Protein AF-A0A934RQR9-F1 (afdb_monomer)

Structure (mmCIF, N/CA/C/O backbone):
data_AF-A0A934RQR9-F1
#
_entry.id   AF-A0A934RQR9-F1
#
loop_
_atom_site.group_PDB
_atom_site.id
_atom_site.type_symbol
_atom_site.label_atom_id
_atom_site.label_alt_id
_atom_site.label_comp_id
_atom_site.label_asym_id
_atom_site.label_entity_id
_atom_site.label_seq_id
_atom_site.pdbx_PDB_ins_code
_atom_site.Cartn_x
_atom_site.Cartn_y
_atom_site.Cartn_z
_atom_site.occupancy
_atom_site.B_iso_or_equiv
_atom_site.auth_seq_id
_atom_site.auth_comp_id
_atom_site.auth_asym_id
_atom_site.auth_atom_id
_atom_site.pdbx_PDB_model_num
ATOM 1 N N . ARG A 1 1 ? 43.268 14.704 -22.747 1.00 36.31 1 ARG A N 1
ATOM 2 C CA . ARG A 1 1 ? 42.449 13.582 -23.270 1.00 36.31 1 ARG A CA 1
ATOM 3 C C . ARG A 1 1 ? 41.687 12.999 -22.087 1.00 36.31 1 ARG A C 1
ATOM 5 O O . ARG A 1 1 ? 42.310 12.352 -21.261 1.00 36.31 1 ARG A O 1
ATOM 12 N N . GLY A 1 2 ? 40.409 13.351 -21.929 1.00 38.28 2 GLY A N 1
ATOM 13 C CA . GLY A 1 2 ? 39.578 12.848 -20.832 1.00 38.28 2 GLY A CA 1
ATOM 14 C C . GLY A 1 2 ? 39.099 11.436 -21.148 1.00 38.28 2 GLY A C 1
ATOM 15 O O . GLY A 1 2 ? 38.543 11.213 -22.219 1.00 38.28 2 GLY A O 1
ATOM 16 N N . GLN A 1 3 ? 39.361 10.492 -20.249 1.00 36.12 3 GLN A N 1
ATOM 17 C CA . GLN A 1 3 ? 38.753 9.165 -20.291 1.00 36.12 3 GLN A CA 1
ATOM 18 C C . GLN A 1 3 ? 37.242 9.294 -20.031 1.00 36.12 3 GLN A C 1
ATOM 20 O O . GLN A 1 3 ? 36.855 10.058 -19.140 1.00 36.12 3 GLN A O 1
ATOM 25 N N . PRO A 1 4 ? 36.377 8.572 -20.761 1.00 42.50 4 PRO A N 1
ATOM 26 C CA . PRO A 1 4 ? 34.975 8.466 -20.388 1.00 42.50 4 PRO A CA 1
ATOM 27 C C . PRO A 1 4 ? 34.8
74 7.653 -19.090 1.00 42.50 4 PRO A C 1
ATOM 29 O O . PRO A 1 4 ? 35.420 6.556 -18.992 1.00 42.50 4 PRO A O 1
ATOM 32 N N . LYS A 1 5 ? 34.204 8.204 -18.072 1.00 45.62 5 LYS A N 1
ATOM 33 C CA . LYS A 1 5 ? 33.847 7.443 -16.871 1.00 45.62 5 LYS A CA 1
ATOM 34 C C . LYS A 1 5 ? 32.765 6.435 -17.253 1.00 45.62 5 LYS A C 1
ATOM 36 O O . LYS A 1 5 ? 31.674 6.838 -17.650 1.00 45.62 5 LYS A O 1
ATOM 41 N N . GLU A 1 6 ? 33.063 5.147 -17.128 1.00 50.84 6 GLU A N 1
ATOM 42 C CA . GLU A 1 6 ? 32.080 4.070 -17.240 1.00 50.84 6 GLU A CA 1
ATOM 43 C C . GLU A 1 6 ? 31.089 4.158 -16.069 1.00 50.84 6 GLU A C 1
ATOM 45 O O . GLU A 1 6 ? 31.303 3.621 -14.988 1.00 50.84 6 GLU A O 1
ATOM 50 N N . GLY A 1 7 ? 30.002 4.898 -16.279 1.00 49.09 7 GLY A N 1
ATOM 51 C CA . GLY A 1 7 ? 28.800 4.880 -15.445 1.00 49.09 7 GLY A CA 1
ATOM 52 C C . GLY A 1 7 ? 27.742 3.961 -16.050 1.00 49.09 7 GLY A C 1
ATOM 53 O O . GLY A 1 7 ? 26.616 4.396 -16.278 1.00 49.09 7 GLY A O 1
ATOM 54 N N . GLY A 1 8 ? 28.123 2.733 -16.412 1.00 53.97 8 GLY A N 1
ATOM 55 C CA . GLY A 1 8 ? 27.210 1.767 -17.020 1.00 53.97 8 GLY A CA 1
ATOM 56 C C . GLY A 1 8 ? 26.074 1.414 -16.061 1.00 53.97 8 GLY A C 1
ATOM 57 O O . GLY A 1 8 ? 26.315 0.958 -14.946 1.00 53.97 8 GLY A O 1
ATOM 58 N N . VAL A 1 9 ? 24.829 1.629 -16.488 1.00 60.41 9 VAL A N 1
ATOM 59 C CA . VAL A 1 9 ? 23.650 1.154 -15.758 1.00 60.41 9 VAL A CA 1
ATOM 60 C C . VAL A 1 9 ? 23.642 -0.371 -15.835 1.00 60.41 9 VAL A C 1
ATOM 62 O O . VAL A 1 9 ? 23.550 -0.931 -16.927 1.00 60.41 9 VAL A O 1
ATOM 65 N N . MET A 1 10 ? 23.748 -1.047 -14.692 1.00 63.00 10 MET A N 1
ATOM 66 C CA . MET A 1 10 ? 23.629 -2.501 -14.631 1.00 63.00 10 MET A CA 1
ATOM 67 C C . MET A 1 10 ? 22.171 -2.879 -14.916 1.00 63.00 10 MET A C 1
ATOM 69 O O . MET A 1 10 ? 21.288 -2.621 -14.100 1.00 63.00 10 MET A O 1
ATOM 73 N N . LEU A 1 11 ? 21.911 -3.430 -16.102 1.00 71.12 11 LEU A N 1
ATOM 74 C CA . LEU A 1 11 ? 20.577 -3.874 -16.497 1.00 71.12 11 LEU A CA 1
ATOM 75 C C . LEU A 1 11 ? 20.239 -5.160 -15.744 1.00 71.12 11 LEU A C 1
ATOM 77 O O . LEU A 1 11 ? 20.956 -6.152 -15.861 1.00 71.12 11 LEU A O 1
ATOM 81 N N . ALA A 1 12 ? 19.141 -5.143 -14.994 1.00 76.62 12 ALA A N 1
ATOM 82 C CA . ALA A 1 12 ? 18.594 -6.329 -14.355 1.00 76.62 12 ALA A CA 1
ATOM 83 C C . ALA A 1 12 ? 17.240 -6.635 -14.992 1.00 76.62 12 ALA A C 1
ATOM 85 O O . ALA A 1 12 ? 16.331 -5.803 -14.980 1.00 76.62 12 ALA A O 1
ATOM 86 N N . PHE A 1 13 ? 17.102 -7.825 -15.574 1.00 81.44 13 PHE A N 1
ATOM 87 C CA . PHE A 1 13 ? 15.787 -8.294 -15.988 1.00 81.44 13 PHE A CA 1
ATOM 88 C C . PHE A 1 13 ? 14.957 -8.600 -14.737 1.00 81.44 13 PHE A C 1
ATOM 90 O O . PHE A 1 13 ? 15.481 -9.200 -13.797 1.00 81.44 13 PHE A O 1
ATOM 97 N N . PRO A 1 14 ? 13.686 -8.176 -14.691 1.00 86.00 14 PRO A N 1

● ● ●

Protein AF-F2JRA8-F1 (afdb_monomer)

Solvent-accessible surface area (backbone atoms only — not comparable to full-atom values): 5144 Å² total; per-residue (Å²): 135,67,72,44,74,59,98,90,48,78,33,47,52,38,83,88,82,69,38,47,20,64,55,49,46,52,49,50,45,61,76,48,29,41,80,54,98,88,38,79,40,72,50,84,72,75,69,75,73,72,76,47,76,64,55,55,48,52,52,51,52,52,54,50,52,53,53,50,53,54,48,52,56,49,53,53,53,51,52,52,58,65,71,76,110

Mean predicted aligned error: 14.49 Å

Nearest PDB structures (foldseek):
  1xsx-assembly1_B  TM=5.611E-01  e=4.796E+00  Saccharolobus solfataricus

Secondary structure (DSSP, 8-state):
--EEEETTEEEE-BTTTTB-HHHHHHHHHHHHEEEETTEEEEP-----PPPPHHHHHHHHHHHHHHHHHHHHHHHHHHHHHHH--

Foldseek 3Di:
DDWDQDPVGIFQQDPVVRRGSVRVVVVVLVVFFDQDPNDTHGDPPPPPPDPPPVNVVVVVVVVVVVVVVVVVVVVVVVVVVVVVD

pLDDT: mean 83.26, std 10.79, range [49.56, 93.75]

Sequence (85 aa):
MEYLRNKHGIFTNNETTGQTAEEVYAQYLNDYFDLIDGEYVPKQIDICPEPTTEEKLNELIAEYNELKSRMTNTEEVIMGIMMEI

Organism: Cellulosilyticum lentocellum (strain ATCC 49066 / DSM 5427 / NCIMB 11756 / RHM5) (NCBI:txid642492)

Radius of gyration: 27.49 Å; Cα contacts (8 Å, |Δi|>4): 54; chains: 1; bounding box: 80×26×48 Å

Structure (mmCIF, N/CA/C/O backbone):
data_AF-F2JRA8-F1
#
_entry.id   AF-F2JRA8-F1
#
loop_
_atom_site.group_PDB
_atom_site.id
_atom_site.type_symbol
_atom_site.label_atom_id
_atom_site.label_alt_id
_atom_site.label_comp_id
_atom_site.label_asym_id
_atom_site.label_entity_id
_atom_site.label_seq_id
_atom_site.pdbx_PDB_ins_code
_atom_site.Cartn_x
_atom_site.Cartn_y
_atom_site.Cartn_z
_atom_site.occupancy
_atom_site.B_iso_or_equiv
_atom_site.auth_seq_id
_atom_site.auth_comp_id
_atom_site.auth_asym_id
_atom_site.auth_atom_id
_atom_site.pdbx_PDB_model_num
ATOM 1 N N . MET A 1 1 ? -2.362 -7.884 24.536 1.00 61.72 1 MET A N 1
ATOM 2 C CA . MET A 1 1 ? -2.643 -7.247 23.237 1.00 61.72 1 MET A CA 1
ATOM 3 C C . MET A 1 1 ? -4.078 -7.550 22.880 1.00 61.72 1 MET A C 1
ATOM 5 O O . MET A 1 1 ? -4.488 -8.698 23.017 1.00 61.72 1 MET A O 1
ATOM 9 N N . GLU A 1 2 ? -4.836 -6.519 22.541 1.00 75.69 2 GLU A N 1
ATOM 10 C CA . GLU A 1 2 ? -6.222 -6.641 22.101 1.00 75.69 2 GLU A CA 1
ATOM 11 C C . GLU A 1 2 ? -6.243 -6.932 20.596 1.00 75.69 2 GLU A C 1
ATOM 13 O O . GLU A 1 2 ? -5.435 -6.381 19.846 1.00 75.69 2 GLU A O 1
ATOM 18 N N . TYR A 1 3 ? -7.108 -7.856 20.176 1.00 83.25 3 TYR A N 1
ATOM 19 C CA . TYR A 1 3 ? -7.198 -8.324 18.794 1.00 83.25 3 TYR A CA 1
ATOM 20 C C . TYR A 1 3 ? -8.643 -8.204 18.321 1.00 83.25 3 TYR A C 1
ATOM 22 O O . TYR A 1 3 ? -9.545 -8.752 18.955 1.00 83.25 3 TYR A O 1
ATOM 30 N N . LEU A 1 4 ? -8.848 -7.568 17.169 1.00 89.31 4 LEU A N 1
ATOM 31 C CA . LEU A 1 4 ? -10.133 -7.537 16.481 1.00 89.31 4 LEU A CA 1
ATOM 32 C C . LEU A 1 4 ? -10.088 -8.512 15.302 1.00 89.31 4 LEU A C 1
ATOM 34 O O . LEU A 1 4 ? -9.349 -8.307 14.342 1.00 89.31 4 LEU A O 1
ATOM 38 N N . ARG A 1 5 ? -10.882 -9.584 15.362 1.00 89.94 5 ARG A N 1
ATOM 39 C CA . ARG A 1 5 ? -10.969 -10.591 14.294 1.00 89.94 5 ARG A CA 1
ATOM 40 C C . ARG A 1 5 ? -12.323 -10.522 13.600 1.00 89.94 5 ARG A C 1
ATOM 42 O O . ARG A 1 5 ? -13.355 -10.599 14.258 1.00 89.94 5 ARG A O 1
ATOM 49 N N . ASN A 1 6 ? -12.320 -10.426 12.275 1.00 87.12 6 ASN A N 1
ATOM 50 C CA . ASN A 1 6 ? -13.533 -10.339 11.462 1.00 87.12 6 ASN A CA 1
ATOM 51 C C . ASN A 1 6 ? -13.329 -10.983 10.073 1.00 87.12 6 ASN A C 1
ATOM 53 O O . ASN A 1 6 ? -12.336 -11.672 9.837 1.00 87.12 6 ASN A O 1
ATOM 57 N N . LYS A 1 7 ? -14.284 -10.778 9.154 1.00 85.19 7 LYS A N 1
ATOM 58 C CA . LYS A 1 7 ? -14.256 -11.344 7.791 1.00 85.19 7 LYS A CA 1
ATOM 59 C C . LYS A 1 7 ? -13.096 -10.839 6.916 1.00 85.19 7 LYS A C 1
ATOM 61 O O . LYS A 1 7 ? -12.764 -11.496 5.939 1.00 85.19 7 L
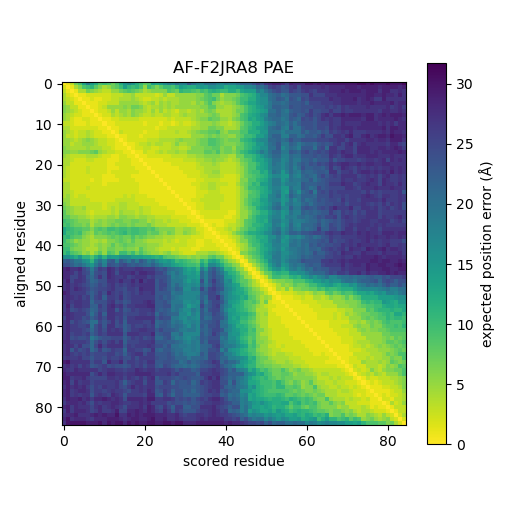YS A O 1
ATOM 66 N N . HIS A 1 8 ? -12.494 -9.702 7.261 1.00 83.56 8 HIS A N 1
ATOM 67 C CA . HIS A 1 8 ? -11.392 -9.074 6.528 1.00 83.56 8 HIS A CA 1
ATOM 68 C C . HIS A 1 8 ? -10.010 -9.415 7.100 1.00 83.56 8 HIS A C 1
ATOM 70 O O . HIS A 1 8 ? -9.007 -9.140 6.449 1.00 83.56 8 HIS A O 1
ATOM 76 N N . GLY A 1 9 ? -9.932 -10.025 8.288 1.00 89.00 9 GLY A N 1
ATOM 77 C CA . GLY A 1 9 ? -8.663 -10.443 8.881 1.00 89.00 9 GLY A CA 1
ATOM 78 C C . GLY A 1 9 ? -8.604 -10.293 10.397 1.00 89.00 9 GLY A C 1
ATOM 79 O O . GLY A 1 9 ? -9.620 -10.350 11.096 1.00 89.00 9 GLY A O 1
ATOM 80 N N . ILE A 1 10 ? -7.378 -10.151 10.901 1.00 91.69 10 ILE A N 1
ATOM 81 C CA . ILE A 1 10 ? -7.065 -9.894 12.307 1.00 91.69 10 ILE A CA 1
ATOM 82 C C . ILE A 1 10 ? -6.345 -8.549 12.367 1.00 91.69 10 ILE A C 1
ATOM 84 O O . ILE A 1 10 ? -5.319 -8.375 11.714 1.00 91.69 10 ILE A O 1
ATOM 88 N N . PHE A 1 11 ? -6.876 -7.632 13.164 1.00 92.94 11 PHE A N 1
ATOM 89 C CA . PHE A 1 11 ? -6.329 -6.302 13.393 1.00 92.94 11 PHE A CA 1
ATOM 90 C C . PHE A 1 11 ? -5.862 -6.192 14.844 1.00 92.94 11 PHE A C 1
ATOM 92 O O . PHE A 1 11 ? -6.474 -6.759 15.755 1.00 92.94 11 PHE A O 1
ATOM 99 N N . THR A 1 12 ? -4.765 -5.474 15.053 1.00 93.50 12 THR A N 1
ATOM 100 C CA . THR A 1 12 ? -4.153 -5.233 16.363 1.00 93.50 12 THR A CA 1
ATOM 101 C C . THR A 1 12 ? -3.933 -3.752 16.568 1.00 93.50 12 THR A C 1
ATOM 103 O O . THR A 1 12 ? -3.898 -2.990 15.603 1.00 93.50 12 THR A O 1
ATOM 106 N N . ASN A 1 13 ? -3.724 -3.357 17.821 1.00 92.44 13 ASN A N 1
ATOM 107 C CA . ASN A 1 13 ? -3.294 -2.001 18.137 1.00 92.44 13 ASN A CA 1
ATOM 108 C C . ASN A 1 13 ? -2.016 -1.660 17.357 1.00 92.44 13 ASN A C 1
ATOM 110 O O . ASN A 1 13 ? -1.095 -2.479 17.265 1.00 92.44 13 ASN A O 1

● ● ●

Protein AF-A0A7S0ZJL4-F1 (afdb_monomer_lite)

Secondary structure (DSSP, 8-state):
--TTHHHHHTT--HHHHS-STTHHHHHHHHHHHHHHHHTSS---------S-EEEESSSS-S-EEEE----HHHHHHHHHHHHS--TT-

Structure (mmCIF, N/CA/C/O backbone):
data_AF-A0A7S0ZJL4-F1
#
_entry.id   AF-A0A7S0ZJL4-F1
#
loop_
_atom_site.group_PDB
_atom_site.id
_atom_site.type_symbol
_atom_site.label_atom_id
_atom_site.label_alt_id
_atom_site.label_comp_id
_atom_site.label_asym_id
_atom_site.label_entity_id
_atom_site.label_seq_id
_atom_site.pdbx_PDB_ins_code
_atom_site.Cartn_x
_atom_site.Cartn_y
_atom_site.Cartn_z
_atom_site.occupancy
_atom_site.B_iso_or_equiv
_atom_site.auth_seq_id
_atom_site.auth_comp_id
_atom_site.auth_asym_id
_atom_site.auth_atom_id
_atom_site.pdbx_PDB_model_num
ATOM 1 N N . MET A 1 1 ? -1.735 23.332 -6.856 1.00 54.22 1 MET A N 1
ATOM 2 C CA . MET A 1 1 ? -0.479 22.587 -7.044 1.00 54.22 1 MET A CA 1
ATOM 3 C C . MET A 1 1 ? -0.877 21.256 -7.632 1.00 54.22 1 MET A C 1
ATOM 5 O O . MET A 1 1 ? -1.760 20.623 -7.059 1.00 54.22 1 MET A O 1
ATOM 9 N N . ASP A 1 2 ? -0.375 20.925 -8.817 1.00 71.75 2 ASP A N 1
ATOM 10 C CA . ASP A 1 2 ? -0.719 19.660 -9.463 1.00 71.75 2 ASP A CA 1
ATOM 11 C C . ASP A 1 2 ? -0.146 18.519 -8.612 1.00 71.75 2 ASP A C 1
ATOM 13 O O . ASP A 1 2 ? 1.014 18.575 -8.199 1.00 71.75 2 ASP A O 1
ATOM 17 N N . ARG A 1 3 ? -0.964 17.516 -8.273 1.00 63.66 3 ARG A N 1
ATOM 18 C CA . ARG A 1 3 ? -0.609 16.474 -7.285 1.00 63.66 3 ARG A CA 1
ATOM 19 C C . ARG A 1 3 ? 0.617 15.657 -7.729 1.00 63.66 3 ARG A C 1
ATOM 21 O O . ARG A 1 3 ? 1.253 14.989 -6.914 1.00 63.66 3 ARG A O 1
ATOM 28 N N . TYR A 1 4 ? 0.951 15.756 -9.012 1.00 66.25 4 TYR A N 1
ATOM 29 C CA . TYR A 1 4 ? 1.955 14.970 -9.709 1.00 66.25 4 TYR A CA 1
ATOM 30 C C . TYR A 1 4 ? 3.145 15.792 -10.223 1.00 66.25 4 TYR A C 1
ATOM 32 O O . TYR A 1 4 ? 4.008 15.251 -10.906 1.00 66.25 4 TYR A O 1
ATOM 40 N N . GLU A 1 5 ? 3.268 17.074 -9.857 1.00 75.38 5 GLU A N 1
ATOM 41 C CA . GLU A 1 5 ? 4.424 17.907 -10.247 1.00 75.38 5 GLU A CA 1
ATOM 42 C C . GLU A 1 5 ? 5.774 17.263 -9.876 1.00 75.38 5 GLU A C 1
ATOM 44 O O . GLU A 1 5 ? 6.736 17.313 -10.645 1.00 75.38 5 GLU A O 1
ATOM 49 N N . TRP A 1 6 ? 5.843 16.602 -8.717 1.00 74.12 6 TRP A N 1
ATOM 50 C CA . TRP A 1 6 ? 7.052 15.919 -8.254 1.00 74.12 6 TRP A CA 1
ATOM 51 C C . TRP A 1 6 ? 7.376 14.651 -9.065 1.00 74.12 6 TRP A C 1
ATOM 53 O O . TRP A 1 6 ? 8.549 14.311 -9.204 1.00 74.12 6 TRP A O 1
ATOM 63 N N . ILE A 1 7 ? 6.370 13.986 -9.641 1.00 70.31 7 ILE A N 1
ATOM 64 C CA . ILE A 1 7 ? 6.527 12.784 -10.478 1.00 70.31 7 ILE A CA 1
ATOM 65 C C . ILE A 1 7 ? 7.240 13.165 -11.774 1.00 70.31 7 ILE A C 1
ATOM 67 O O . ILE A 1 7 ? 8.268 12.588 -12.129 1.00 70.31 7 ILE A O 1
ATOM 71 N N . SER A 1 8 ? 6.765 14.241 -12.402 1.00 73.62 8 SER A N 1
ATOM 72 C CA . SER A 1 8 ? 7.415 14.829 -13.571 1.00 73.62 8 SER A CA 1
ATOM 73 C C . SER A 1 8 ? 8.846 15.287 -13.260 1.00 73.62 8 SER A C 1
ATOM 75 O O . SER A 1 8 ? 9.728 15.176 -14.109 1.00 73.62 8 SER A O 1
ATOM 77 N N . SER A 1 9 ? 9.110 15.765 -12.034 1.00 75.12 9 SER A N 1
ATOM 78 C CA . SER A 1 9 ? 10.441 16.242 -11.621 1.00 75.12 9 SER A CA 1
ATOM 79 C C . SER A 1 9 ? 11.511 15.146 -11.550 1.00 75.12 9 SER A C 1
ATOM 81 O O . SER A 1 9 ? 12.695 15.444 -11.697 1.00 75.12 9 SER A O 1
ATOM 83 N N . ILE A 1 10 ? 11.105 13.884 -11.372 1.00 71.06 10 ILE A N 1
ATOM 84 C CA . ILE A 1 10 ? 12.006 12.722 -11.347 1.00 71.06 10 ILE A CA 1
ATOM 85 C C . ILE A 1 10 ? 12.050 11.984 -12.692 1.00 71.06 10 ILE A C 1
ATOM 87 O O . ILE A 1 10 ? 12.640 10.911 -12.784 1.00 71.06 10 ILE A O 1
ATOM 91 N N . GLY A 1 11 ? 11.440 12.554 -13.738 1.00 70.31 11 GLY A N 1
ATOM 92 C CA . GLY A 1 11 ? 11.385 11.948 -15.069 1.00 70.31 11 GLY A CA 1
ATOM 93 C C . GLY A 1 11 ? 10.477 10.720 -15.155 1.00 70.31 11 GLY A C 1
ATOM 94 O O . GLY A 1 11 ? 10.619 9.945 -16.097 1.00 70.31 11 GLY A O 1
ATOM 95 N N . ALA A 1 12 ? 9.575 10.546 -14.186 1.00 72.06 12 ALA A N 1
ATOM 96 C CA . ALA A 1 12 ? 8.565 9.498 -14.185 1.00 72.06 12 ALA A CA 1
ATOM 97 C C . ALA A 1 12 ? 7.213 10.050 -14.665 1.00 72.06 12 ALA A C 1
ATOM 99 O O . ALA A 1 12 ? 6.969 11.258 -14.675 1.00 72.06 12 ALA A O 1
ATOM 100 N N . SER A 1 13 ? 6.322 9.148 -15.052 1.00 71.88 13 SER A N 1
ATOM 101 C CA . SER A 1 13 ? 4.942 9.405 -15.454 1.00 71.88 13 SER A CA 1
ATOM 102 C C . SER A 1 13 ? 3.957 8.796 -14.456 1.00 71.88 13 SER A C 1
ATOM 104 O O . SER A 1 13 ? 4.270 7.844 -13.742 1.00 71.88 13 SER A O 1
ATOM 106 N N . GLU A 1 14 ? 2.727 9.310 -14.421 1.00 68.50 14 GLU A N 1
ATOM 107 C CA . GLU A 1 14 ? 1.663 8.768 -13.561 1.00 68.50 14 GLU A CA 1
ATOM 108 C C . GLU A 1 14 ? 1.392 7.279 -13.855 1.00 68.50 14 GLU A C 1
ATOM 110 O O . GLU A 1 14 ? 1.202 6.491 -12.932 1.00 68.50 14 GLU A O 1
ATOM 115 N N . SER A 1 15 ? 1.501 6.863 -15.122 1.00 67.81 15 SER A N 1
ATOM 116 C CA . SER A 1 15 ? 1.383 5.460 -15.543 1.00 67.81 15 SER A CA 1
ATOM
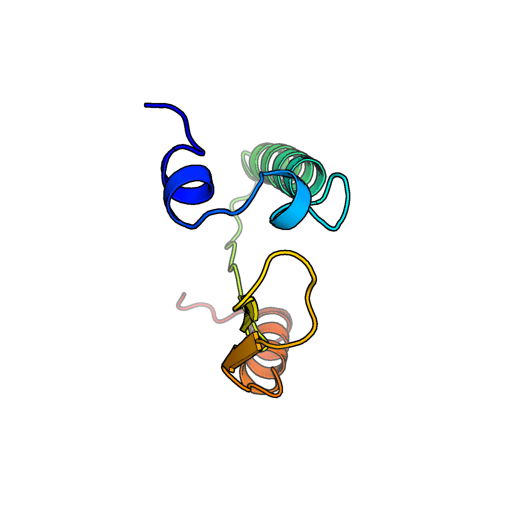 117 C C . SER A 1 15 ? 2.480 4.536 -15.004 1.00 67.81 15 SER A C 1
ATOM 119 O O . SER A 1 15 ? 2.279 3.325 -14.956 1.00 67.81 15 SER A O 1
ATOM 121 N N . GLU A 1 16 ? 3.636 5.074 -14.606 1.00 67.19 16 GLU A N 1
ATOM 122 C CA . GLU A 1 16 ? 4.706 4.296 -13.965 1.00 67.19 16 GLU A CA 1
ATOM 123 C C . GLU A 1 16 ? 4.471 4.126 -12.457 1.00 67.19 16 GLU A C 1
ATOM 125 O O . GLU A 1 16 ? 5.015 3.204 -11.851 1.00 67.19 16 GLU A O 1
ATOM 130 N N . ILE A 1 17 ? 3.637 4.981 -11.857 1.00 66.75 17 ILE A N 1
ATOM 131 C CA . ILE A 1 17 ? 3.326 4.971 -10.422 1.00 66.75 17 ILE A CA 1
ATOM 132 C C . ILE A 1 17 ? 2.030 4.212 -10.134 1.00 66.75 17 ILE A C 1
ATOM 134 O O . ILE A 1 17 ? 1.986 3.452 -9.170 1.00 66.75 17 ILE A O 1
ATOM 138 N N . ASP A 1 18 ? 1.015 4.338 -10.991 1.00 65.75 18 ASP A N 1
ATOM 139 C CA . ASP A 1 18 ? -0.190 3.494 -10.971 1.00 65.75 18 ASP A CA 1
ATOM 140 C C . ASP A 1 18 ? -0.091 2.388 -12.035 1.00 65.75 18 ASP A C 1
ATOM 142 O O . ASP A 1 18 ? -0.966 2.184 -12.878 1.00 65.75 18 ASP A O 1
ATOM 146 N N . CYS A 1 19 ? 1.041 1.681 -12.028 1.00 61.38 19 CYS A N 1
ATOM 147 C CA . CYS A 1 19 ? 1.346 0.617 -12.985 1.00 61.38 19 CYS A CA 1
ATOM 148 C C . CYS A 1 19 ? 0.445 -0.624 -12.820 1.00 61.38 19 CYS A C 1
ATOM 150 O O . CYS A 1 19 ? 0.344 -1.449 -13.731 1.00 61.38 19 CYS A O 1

● ● ●

Only one stretch of the entries above is wanted: the lines from the one containing "Protein AF-A0A934RQR9-F1 (afdb_monomer)" through the one containing "ATOM 12 N N". Please reproduce it exactly.

* _Expected answer_
Protein AF-A0A934RQR9-F1 (afdb_monomer)

Structure (mmCIF, N/CA/C/O backbone):
data_AF-A0A934RQR9-F1
#
_entry.id   AF-A0A934RQR9-F1
#
loop_
_atom_site.group_PDB
_atom_site.id
_atom_site.type_symbol
_atom_site.label_atom_id
_atom_site.label_alt_id
_atom_site.label_comp_id
_atom_site.label_asym_id
_atom_site.label_entity_id
_atom_site.label_seq_id
_atom_site.pdbx_PDB_ins_code
_atom_site.Cartn_x
_atom_site.Cartn_y
_atom_site.Cartn_z
_atom_site.occupancy
_atom_site.B_iso_or_equiv
_atom_site.auth_seq_id
_atom_site.auth_comp_id
_atom_site.auth_asym_id
_atom_site.auth_atom_id
_atom_site.pdbx_PDB_model_num
ATOM 1 N N . ARG A 1 1 ? 43.268 14.704 -22.747 1.00 36.31 1 ARG A N 1
ATOM 2 C CA . ARG A 1 1 ? 42.449 13.582 -23.270 1.00 36.31 1 ARG A CA 1
ATOM 3 C C . ARG A 1 1 ? 41.687 12.999 -22.087 1.00 36.31 1 ARG A C 1
ATOM 5 O O . ARG A 1 1 ? 42.310 12.352 -21.261 1.00 36.31 1 ARG A O 1
ATOM 12 N N . GLY A 1 2 ? 40.409 13.351 -21.929 1.00 38.28 2 GLY A N 1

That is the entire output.